日本の男性の育休取得率は約3%。
→2017年は5.14%になりました。少し伸びましたがまだまだ少ない。
(平成29年度雇用均等基本調査(速報))
しかも、大半は短期育休(数日の育休)です。
※関連記事はこちら
個人的には男性の育休はもっと広がると良いと思っています。
家族にも取得した男性にもプラスだなと。
そうはいってもなかなか課題が多いのが現状です。
そこで、海外に目を転じて、学ぶところは無いか、と考えました。
ちらほらと男性の育休が多い、増えた、などと断片的な情報を聞くこともあります。
改めて調べて、日本の父親の育児休業取得率向上に向け、
参考になる情報を探します。
調べていて特に目立つのは北欧の国の充実度合いでした。
古いデータですが厚生労働省も海外男性の育休調査をしています
少し古い(10年前)のデータではありますが
http://www.mhlw.go.jp/shingi/2008/09/dl/s0926-3c_0003.pdf
こちらに2008年時点の、厚生労働省のレポートがあります。
「諸外国における育児休業制度等の取得率」
という形で各国の取得率と制度についてまとめがありました。
まずはこちらが参考になりそうです。
少し情報が古いのが気になりますが、まずは
・確かなデータ
・その後の時系列変化を追う上で参考になる
ということでこちらを記載します。
2008年調査時点での海外各国の男性育休取得率
・イギリス:12%
・ドイツ:18.5%
・オランダ:18%
・スウェーデン:78%
・ノルウェー:89%
・日本:1.6%
※前提として国ごとに制度が違うので厳密な比較ではありません、あくまで参考です
やはり福祉国家として名高い北欧の取得率が高いです。
西ヨーロッパ系の各国は10~20%の間位のようです。
日本・・・
現在は3%位に倍増していますが、かなり寂しいですね。
インパクトを出すためにグラフにもしてみました。
日本・・・
各国の制度
数字はあくまで結果です。
どのような背景があってこのような結果になっているのでしょうか。
具体的に見ていきましょう。
意外と期間は短いです
諸外国における父親休暇(未定稿)という内容で、期間も記載されています。
(ただし、上にある国はイギリス、スウェーデン、ノルウェーのみ)
意外と短いですね。
もっと長い休暇もあるはずですが、上の比率の元になっているのは以下のような期間です。
もっと長い期間のものも知りたいですが・・・
(とはいえ、日本も大半が短期の育休なので比較としては良い気がします)
・イギリス:出産後8週以内に1又は2週間の休暇
・スウェーデン:産後60日以内に最長10日間の休暇 育児休暇としてパパ・クォータ(60日間の休暇あり)

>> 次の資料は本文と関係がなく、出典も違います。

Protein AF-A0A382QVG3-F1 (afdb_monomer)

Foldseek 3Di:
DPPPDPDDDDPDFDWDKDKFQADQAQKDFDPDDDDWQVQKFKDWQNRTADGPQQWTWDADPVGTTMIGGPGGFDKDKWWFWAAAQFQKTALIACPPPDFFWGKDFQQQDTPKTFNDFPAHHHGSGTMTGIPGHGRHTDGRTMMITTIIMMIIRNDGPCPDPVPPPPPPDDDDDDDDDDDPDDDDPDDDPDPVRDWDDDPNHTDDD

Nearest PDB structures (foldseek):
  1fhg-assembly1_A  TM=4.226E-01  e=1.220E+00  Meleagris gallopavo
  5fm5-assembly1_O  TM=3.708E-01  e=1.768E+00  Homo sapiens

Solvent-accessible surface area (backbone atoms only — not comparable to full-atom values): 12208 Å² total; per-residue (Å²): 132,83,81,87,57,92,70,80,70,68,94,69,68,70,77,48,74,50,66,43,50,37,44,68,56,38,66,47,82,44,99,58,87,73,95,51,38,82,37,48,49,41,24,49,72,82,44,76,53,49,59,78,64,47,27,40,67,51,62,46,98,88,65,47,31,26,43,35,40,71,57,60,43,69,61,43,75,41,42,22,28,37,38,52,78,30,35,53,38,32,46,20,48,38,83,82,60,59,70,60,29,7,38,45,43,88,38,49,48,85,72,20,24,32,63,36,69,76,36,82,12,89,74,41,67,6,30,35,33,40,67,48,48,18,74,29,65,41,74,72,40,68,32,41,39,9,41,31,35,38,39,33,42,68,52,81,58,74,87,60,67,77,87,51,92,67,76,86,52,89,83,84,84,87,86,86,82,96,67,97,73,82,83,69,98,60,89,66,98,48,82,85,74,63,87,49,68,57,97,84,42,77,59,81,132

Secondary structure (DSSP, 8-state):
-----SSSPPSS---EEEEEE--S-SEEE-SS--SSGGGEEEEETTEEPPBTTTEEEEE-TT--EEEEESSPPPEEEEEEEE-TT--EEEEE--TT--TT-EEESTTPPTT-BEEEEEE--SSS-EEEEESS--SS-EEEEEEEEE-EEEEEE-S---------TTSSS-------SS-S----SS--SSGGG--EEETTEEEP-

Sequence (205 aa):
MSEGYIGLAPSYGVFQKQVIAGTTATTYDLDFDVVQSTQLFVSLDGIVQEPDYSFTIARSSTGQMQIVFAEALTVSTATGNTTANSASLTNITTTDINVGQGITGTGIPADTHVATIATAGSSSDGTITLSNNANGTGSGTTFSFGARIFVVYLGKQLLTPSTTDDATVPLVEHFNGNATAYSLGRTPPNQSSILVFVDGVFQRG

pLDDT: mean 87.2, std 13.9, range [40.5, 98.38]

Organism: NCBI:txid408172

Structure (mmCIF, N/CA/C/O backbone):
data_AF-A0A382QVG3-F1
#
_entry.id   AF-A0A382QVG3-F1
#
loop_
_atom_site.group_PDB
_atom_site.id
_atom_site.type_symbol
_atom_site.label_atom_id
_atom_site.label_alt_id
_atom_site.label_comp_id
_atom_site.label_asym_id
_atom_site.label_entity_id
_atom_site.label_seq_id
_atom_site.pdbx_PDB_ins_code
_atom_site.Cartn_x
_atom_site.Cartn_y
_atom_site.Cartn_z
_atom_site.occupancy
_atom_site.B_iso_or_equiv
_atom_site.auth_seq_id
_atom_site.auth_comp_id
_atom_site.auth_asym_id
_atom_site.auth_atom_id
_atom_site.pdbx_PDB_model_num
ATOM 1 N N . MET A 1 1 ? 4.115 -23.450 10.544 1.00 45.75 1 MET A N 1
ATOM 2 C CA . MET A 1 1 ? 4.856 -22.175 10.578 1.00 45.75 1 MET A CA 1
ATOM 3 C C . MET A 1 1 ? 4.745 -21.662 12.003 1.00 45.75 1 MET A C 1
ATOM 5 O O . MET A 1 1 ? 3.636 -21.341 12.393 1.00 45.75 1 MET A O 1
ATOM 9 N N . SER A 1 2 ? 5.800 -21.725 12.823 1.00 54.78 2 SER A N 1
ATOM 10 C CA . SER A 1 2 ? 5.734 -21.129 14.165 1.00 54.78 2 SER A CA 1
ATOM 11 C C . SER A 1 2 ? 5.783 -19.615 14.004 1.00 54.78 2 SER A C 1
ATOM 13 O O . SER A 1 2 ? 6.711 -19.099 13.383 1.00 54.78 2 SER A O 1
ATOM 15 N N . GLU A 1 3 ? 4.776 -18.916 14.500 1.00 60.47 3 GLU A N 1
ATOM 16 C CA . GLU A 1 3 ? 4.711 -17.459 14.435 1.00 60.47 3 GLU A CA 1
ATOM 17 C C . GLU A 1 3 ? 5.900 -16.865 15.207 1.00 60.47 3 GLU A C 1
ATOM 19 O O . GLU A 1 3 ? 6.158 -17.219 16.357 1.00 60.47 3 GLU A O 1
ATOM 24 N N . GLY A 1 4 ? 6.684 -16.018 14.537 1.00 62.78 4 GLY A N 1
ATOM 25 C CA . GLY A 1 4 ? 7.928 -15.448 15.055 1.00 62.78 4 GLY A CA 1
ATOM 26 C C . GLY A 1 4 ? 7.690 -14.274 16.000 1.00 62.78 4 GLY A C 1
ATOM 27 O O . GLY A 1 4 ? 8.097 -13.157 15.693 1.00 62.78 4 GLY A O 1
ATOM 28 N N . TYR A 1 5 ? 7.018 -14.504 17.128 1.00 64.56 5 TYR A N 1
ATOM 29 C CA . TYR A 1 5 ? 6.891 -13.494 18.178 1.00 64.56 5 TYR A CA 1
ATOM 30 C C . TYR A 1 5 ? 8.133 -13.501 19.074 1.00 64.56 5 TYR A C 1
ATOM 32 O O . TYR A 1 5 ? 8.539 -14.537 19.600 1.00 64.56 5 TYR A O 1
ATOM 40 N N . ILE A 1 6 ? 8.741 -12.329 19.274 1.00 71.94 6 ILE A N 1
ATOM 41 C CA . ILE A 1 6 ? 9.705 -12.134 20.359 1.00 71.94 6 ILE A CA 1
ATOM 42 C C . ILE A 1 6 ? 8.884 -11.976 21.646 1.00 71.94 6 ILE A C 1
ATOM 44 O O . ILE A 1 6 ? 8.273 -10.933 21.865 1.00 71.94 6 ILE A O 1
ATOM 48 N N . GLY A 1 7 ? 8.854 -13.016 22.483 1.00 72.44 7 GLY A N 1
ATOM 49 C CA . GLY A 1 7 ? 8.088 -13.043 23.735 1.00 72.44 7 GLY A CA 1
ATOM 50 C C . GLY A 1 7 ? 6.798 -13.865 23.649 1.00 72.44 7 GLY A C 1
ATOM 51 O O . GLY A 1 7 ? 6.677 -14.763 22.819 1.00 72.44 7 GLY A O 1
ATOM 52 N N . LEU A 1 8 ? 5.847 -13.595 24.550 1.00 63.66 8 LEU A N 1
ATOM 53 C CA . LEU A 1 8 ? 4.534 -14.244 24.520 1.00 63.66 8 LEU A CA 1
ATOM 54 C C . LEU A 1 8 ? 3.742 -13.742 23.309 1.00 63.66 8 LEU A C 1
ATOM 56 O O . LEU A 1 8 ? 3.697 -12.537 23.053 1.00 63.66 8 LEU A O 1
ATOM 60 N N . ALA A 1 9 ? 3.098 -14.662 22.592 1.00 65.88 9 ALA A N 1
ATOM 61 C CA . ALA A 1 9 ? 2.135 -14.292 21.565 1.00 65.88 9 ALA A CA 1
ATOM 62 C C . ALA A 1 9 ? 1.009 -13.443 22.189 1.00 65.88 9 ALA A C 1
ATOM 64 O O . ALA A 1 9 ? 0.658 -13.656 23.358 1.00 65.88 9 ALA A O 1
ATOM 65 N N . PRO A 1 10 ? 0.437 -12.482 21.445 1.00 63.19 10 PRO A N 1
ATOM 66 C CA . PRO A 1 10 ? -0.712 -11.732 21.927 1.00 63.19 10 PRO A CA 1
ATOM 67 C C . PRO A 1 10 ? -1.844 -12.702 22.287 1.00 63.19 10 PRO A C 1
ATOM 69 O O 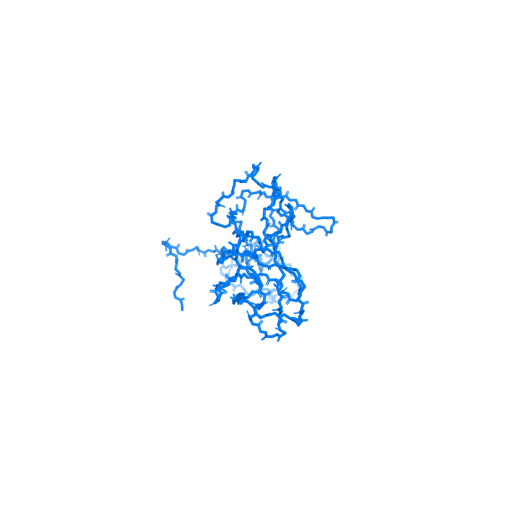. PRO A 1 10 ? -2.242 -13.523 21.464 1.00 63.19 10 PRO A O 1
ATOM 72 N N . SER A 1 11 ? -2.372 -12.610 23.515 1.00 61.31 11 SER A N 1
ATOM 73 C CA . SER A 1 11 ? -3.478 -13.478 23.955 1.00 61.31 11 SER A CA 1
ATOM 74 C C . SER A 1 11 ? -4.718 -13.336 23.067 1.00 61.31 11 SER A C 1
ATOM 76 O O . SER A 1 11 ? -5.487 -14.285 22.960 1.00 61.31 11 SER A O 1
ATOM 78 N N . TYR A 1 12 ? -4.904 -12.162 22.443 1.00 61.53 12 TYR A N 1
ATOM 79 C CA . TYR A 1 12 ? -5.968 -11.857 21.485 1.00 61.53 12 TYR A CA 1
ATOM 80 C C . TYR A 1 12 ? -5.513 -10.779 20.489 1.00 61.53 12 TYR A C 1
ATOM 82 O O . TYR A 1 12 ? -4.771 -9.868 20.858 1.00 61.53 12 TYR A O 1
ATOM 90 N N . GLY A 1 13 ? -6.034 -10.841 19.261 1.00 64.56 13 GLY A N 1
ATOM 91 C CA . GLY A 1 13 ? -5.760 -9.872 18.195 1.00 64.56 13 GLY A CA 1
ATOM 92 C C . GLY A 1 13 ? -4.526 -10.206 17.350 1.00 64.56 13 GLY A C 1
ATOM 93 O O . GLY A 1 13 ? -3.616 -10.899 17.796 1.00 64.56 13 GLY A O 1
ATOM 94 N N . VAL A 1 14 ? -4.498 -9.696 16.117 1.00 72.56 14 VAL A N 1
ATOM 95 C CA . VAL A 1 14 ? -3.321 -9.717 15.235 1.00 72.56 14 VAL A CA 1
ATOM 96 C C . VAL A 1 14 ? -3.010 -8.291 14.797 1.00 72.56 14 VAL A C 1
ATOM 98 O O . VAL A 1 14 ? -3.924 -7.490 14.608 1.00 72.56 14 VAL A O 1
ATOM 101 N N . PHE A 1 15 ? -1.730 -7.971 14.620 1.00 78.94 15 PHE A N 1
ATOM 102 C CA . PHE A 1 15 ? -1.360 -6.740 13.929 1.00 78.94 15 PHE A CA 1
ATOM 103 C C . PHE A 1 15 ? -1.590 -6.942 12.439 1.00 78.94 15 PHE A C 1
ATOM 105 O O . PHE A 1 15 ? -0.984 -7.822 11.823 1.00 78.94 15 PHE A O 1
ATOM 112 N N . GLN A 1 16 ? -2.468 -6.131 11.861 1.00 86.06 16 GLN A N 1
ATOM 113 C CA . GLN A 1 16 ? -2.645 -6.101 10.420 1.00 86.06 16 GLN A CA 1
ATOM 114 C C . GLN A 1 16 ? -1.662 -5.116 9.807 1.00 86.06 16 GLN A C 1
ATOM 116 O O . GLN A 1 16 ? -1.329 -4.081 10.389 1.00 86.06 16 GLN A O 1
ATOM 121 N N . LYS A 1 17 ? -1.180 -5.472 8.622 1.00 90.00 17 LYS A N 1
ATOM 122 C CA . LYS A 1 17 ? -0.248 -4.672 7.847 1.00 90.00 17 LYS A CA 1
ATOM 123 C C . LYS A 1 17 ? -0.881 -4.382 6.501 1.00 90.00 17 LYS A C 1
ATOM 125 O O . LYS A 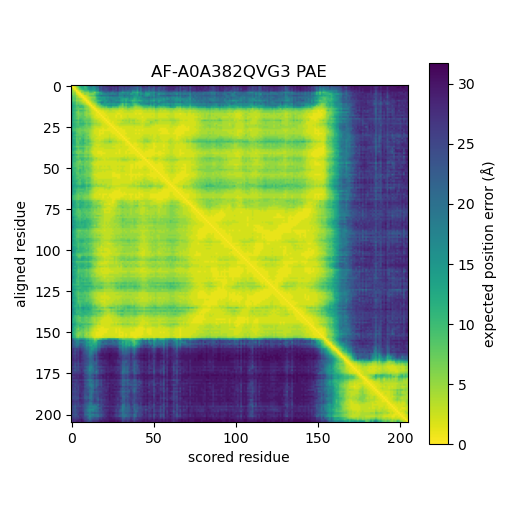1 17 ? -1.267 -5.315 5.805 1.00 90.00 17 LYS A O 1
ATOM 130 N N . GLN A 1 18 ? -0.891 -3.116 6.127 1.00 93.44 18 GLN A N 1
ATOM 131 C CA . GLN A 1 18 ? -1.159 -2.674 4.770 1.00 93.44 18 GLN A CA 1
ATOM 132 C C . GLN A 1 18 ? 0.142 -2.142 4.171 1.00 93.44 18 GLN A C 1
ATOM 134 O O . GLN A 1 18 ? 0.979 -1.544 4.857 1.00 93.44 18 GLN A O 1
ATOM 139 N N . VAL A 1 19 ? 0.345 -2.416 2.888 1.00 93.00 19 VAL A N 1
ATOM 140 C CA . VAL A 1 19 ? 1.454 -1.864 2.113 1.00 93.00 19 VAL A CA 1
ATOM 141 C C . VAL A 1 19 ? 0.842 -1.081 0.980 1.00 93.00 19 VAL A C 1
ATOM 143 O O . VAL A 1 19 ? -0.003 -1.620 0.292 1.00 93.00 19 VAL A O 1
ATOM 146 N N . ILE A 1 20 ? 1.269 0.159 0.781 1.00 92.75 20 ILE A N 1
ATOM 147 C CA . ILE A 1 20 ? 0.763 1.011 -0.293 1.00 92.75 20 ILE A CA 1
ATOM 148 C C . ILE A 1 20 ? 1.960 1.504 -1.102 1.00 92.75 20 ILE A C 1
ATOM 150 O O . ILE A 1 20 ? 2.998 1.866 -0.540 1.00 92.75 20 ILE A O 1
ATOM 154 N N . ALA A 1 21 ? 1.841 1.502 -2.428 1.00 91.31 21 ALA A N 1
ATOM 155 C CA . ALA A 1 21 ? 2.825 2.142 -3.291 1.00 91.31 21 ALA A CA 1
ATOM 156 C C . ALA A 1 21 ? 2.596 3.661 -3.275 1.00 91.31 21 ALA A C 1
ATOM 158 O O . ALA A 1 21 ? 1.562 4.149 -3.733 1.00 91.31 21 ALA A O 1
ATOM 159 N N . GLY A 1 22 ? 3.556 4.398 -2.722 1.00 89.31 22 GLY A N 1
ATOM 160 C CA . GLY A 1 22 ? 3.536 5.850 -2.668 1.00 89.31 22 GLY A CA 1
ATOM 161 C C . GLY A 1 22 ? 3.594 6.463 -4.063 1.00 89.31 22 GLY A C 1
ATOM 162 O O . GLY A 1 22 ? 4.280 5.982 -4.963 1.00 89.31 22 GLY A O 1
ATOM 1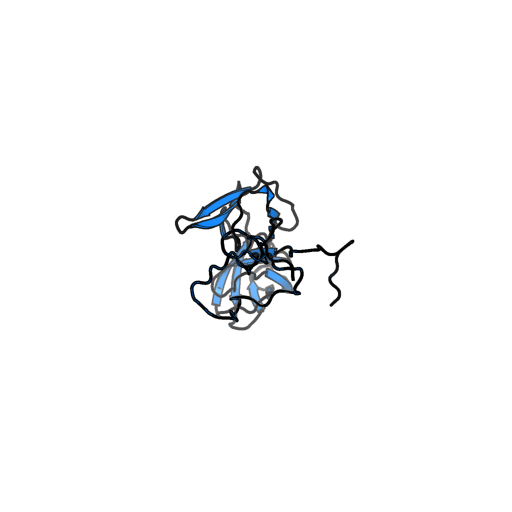63 N N . THR A 1 23 ? 2.856 7.548 -4.224 1.00 90.50 23 THR A N 1
ATOM 164 C CA . THR A 1 23 ? 2.809 8.396 -5.415 1.00 90.50 23 THR A CA 1
ATOM 165 C C . THR A 1 23 ? 3.096 9.838 -4.993 1.00 90.50 23 THR A C 1
ATOM 167 O O . THR A 1 23 ? 3.385 10.105 -3.832 1.00 90.50 23 THR A O 1
ATOM 170 N N . THR A 1 24 ? 2.943 10.811 -5.886 1.00 91.75 24 THR A N 1
ATOM 171 C CA . THR A 1 24 ? 2.991 12.230 -5.495 1.00 91.75 24 THR A CA 1
ATOM 172 C C . THR A 1 24 ? 1.776 12.682 -4.671 1.00 91.75 24 THR A C 1
ATOM 174 O O . THR A 1 24 ? 1.681 13.856 -4.321 1.00 91.75 24 THR A O 1
ATOM 177 N N . ALA A 1 25 ? 0.808 11.800 -4.397 1.00 92.56 25 ALA A N 1
ATOM 178 C CA . ALA A 1 25 ? -0.329 12.107 -3.540 1.00 92.56 25 ALA A CA 1
ATOM 179 C C . ALA A 1 25 ? 0.098 12.263 -2.071 1.00 92.56 25 ALA A C 1
ATOM 181 O O . ALA A 1 25 ? 1.015 11.595 -1.589 1.00 92.56 25 ALA A O 1
ATOM 182 N N . THR A 1 26 ? -0.623 13.115 -1.346 1.00 95.31 26 THR A N 1
ATOM 183 C CA . THR A 1 26 ? -0.498 13.264 0.112 1.00 95.31 26 THR A CA 1
ATOM 184 C C . THR A 1 26 ? -1.468 12.369 0.872 1.00 95.31 26 THR A C 1
ATOM 186 O O . THR A 1 26 ? -1.317 12.194 2.072 1.00 95.31 26 THR A O 1
ATOM 189 N N . THR A 1 27 ? -2.476 11.813 0.200 1.00 95.69 27 THR A N 1
ATOM 190 C CA . THR A 1 27 ? -3.569 11.071 0.835 1.00 95.69 27 THR A CA 1
ATOM 191 C C . THR A 1 27 ? -3.673 9.671 0.253 1.00 95.69 27 THR A C 1
ATOM 193 O O . THR A 1 27 ? -3.619 9.512 -0.967 1.00 95.69 27 THR A O 1
ATOM 196 N N . TYR A 1 28 ? -3.842 8.678 1.124 1.00 95.44 28 TYR A N 1
ATOM 197 C CA . TYR A 1 28 ? -3.984 7.272 0.753 1.00 95.44 28 TYR A CA 1
ATOM 198 C C . TYR A 1 28 ? -5.088 6.616 1.571 1.00 95.44 28 TYR A C 1
ATOM 200 O O . TYR A 1 28 ? -5.256 6.922 2.752 1.00 95.44 28 TYR A O 1
ATOM 208 N N . ASP A 1 29 ? -5.817 5.698 0.947 1.00 95.25 29 ASP A N 1
ATOM 209 C CA . ASP A 1 29 ? -6.890 4.968 1.608 1.00 95.25 29 ASP A CA 1
ATOM 210 C C . ASP A 1 29 ? -6.343 3.893 2.553 1.00 95.25 29 ASP A C 1
ATOM 212 O O . ASP A 1 29 ? -5.373 3.193 2.251 1.00 95.25 29 ASP A O 1
ATOM 216 N N . LEU A 1 30 ? -7.000 3.756 3.699 1.00 94.50 30 LEU A N 1
ATOM 217 C CA . LEU A 1 30 ? -6.728 2.738 4.703 1.00 94.50 30 LEU A CA 1
ATOM 218 C C . LEU A 1 30 ? -7.776 1.624 4.620 1.00 94.50 30 LEU A C 1
ATOM 220 O O . LEU A 1 30 ? -8.969 1.886 4.458 1.00 94.50 30 LEU A O 1
ATOM 224 N N . ASP A 1 31 ? -7.322 0.381 4.771 1.00 91.31 31 ASP A N 1
ATOM 225 C CA . ASP A 1 31 ? -8.178 -0.814 4.768 1.00 91.31 31 ASP A CA 1
ATOM 226 C C . ASP A 1 31 ? -9.074 -0.904 6.014 1.00 91.31 31 ASP A C 1
ATOM 228 O O . ASP A 1 31 ? -10.123 -1.551 5.985 1.00 91.31 31 ASP A O 1
ATOM 232 N N . PHE A 1 32 ? -8.671 -0.254 7.112 1.00 89.19 32 PHE A N 1
ATOM 233 C CA . PHE A 1 32 ? -9.396 -0.266 8.381 1.00 89.19 32 PHE A CA 1
ATOM 234 C C . PHE A 1 32 ? -9.648 1.141 8.909 1.00 89.19 32 PHE A C 1
ATOM 236 O O . PHE A 1 32 ? -8.824 2.047 8.774 1.00 89.19 32 PHE A O 1
ATOM 243 N N . ASP A 1 33 ? -10.788 1.297 9.579 1.00 89.12 33 ASP A N 1
ATOM 244 C CA . ASP A 1 33 ? -11.101 2.508 10.324 1.00 89.12 33 ASP A CA 1
ATOM 245 C C . ASP A 1 33 ? -10.136 2.682 11.501 1.00 89.12 33 ASP A C 1
ATOM 247 O O . ASP A 1 33 ? -9.963 1.787 12.333 1.00 89.12 33 ASP A O 1
ATOM 251 N N . VAL A 1 34 ? -9.564 3.879 11.608 1.00 88.00 34 VAL A N 1
ATOM 252 C CA . VAL A 1 34 ? -8.750 4.300 12.747 1.00 88.00 34 VAL A CA 1
ATOM 253 C C . VAL A 1 34 ? -9.267 5.625 13.291 1.00 88.00 34 VAL A C 1
ATOM 255 O O . VAL A 1 34 ? -9.754 6.478 12.555 1.00 88.00 34 VAL A O 1
ATOM 258 N N . VAL A 1 35 ? -9.218 5.778 14.611 1.00 87.12 35 VAL A N 1
ATOM 259 C CA . VAL A 1 35 ? -9.810 6.927 15.316 1.00 87.12 35 VAL A CA 1
ATOM 260 C C . VAL A 1 35 ? -8.781 8.037 15.535 1.00 87.12 35 VAL A C 1
ATOM 262 O O . VAL A 1 35 ? -9.144 9.205 15.621 1.00 87.12 35 VAL A O 1
ATOM 265 N N . GLN A 1 36 ? -7.501 7.678 15.630 1.00 90.56 36 GLN A N 1
ATOM 266 C CA . GLN A 1 36 ? -6.395 8.602 15.884 1.00 90.56 36 GLN A CA 1
ATOM 267 C C . GLN A 1 36 ? -5.108 8.103 15.222 1.00 90.56 36 GLN A C 1
ATOM 269 O O . GLN A 1 36 ? -4.915 6.898 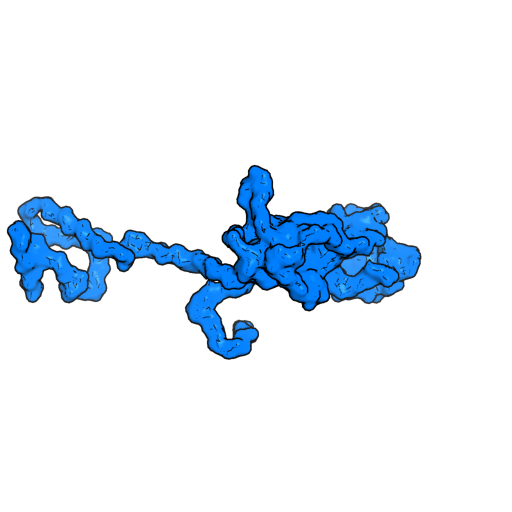15.059 1.00 90.56 36 GLN A O 1
ATOM 274 N N . SER A 1 37 ? -4.210 9.024 14.881 1.00 92.44 37 SER A N 1
ATOM 275 C CA . SER A 1 37 ? -2.925 8.757 14.212 1.00 92.44 37 SER A CA 1
ATOM 276 C C . SER A 1 37 ? -2.005 7.835 15.001 1.00 92.44 37 SER A C 1
ATOM 278 O O . SER A 1 37 ? -1.348 6.973 14.424 1.00 92.44 37 SER A O 1
ATOM 280 N N . THR A 1 38 ? -2.052 7.918 16.327 1.00 92.38 38 THR A N 1
ATOM 281 C CA . THR A 1 38 ? -1.297 7.059 17.248 1.00 92.38 38 THR A CA 1
ATOM 282 C C . THR A 1 38 ? -1.725 5.585 17.225 1.00 92.38 38 THR A C 1
ATOM 284 O O . THR A 1 38 ? -1.047 4.742 17.810 1.00 92.38 38 THR A O 1
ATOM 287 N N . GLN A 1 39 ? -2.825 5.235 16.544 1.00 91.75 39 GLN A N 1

・ノルウェー:出産後2週間(パパ・クォータ(6週間)あり)
北欧の取得率を伸ばした「パパ(・ママ)・クオータ制度」
パパクオータ制度という仕組みがあります。
北欧で男性の育休取得率を伸ばした実績のある制度です。
ざっくりというと
・所得補償のある休暇の権利が親になると発生する
・男性のみに権利が与えられた育休期間がある(これがパパクオータ)
・取得しないと権利は消滅する
・男性の育休取得中、母親は仕事に戻る必要はない(育休の取得が可能)
という仕組みのようです。
同じく厚労省の
http://www.mhlw.go.jp/houdou/2008/07/dl/h0701-6a_0004.pdf
こちらの解説を踏まえると、例えば紹介されているノルウェーの場合
・最長44週間の育休の権利がある
・が、父親が育休を取らなければ6週間は消滅する→育休が38週?39週?になる
・父親が育休を取得すればその期間は母親も休める(父親が休まないと母親の休みも短くなる)
※クオータとはquota、割当のことです。
という制度のようです。
これを導入して4%程度だったノルウェーの育休取得率は大きく向上(約90%に)したようです。
改めて最新状況を調査しました
スウェーデンの男性育休状況
出典:https://www.huffingtonpost.jp/2017/12/08/swedish-dads_a_23301082/
2017年12月のインタビュー記事なので、新しい情報です。
スウェーデンの育児休業は、1日を8分の1に分割して取得することができる。これが日本との大きな違いだ。そのため、勤務は続けつつ「半育休」として両立させることができる。申請手続きは、社会保険庁に相当する機関のサイト上でできる。
男性が母親並の長期の育休を取得している率はまだ低いとのことです。
とはいえ、14%は日本の状況と比べると圧倒的ですね。
母親と同等の期間、育児休業を取得している父親はスウェーデンでもまだ14%しかいないんです。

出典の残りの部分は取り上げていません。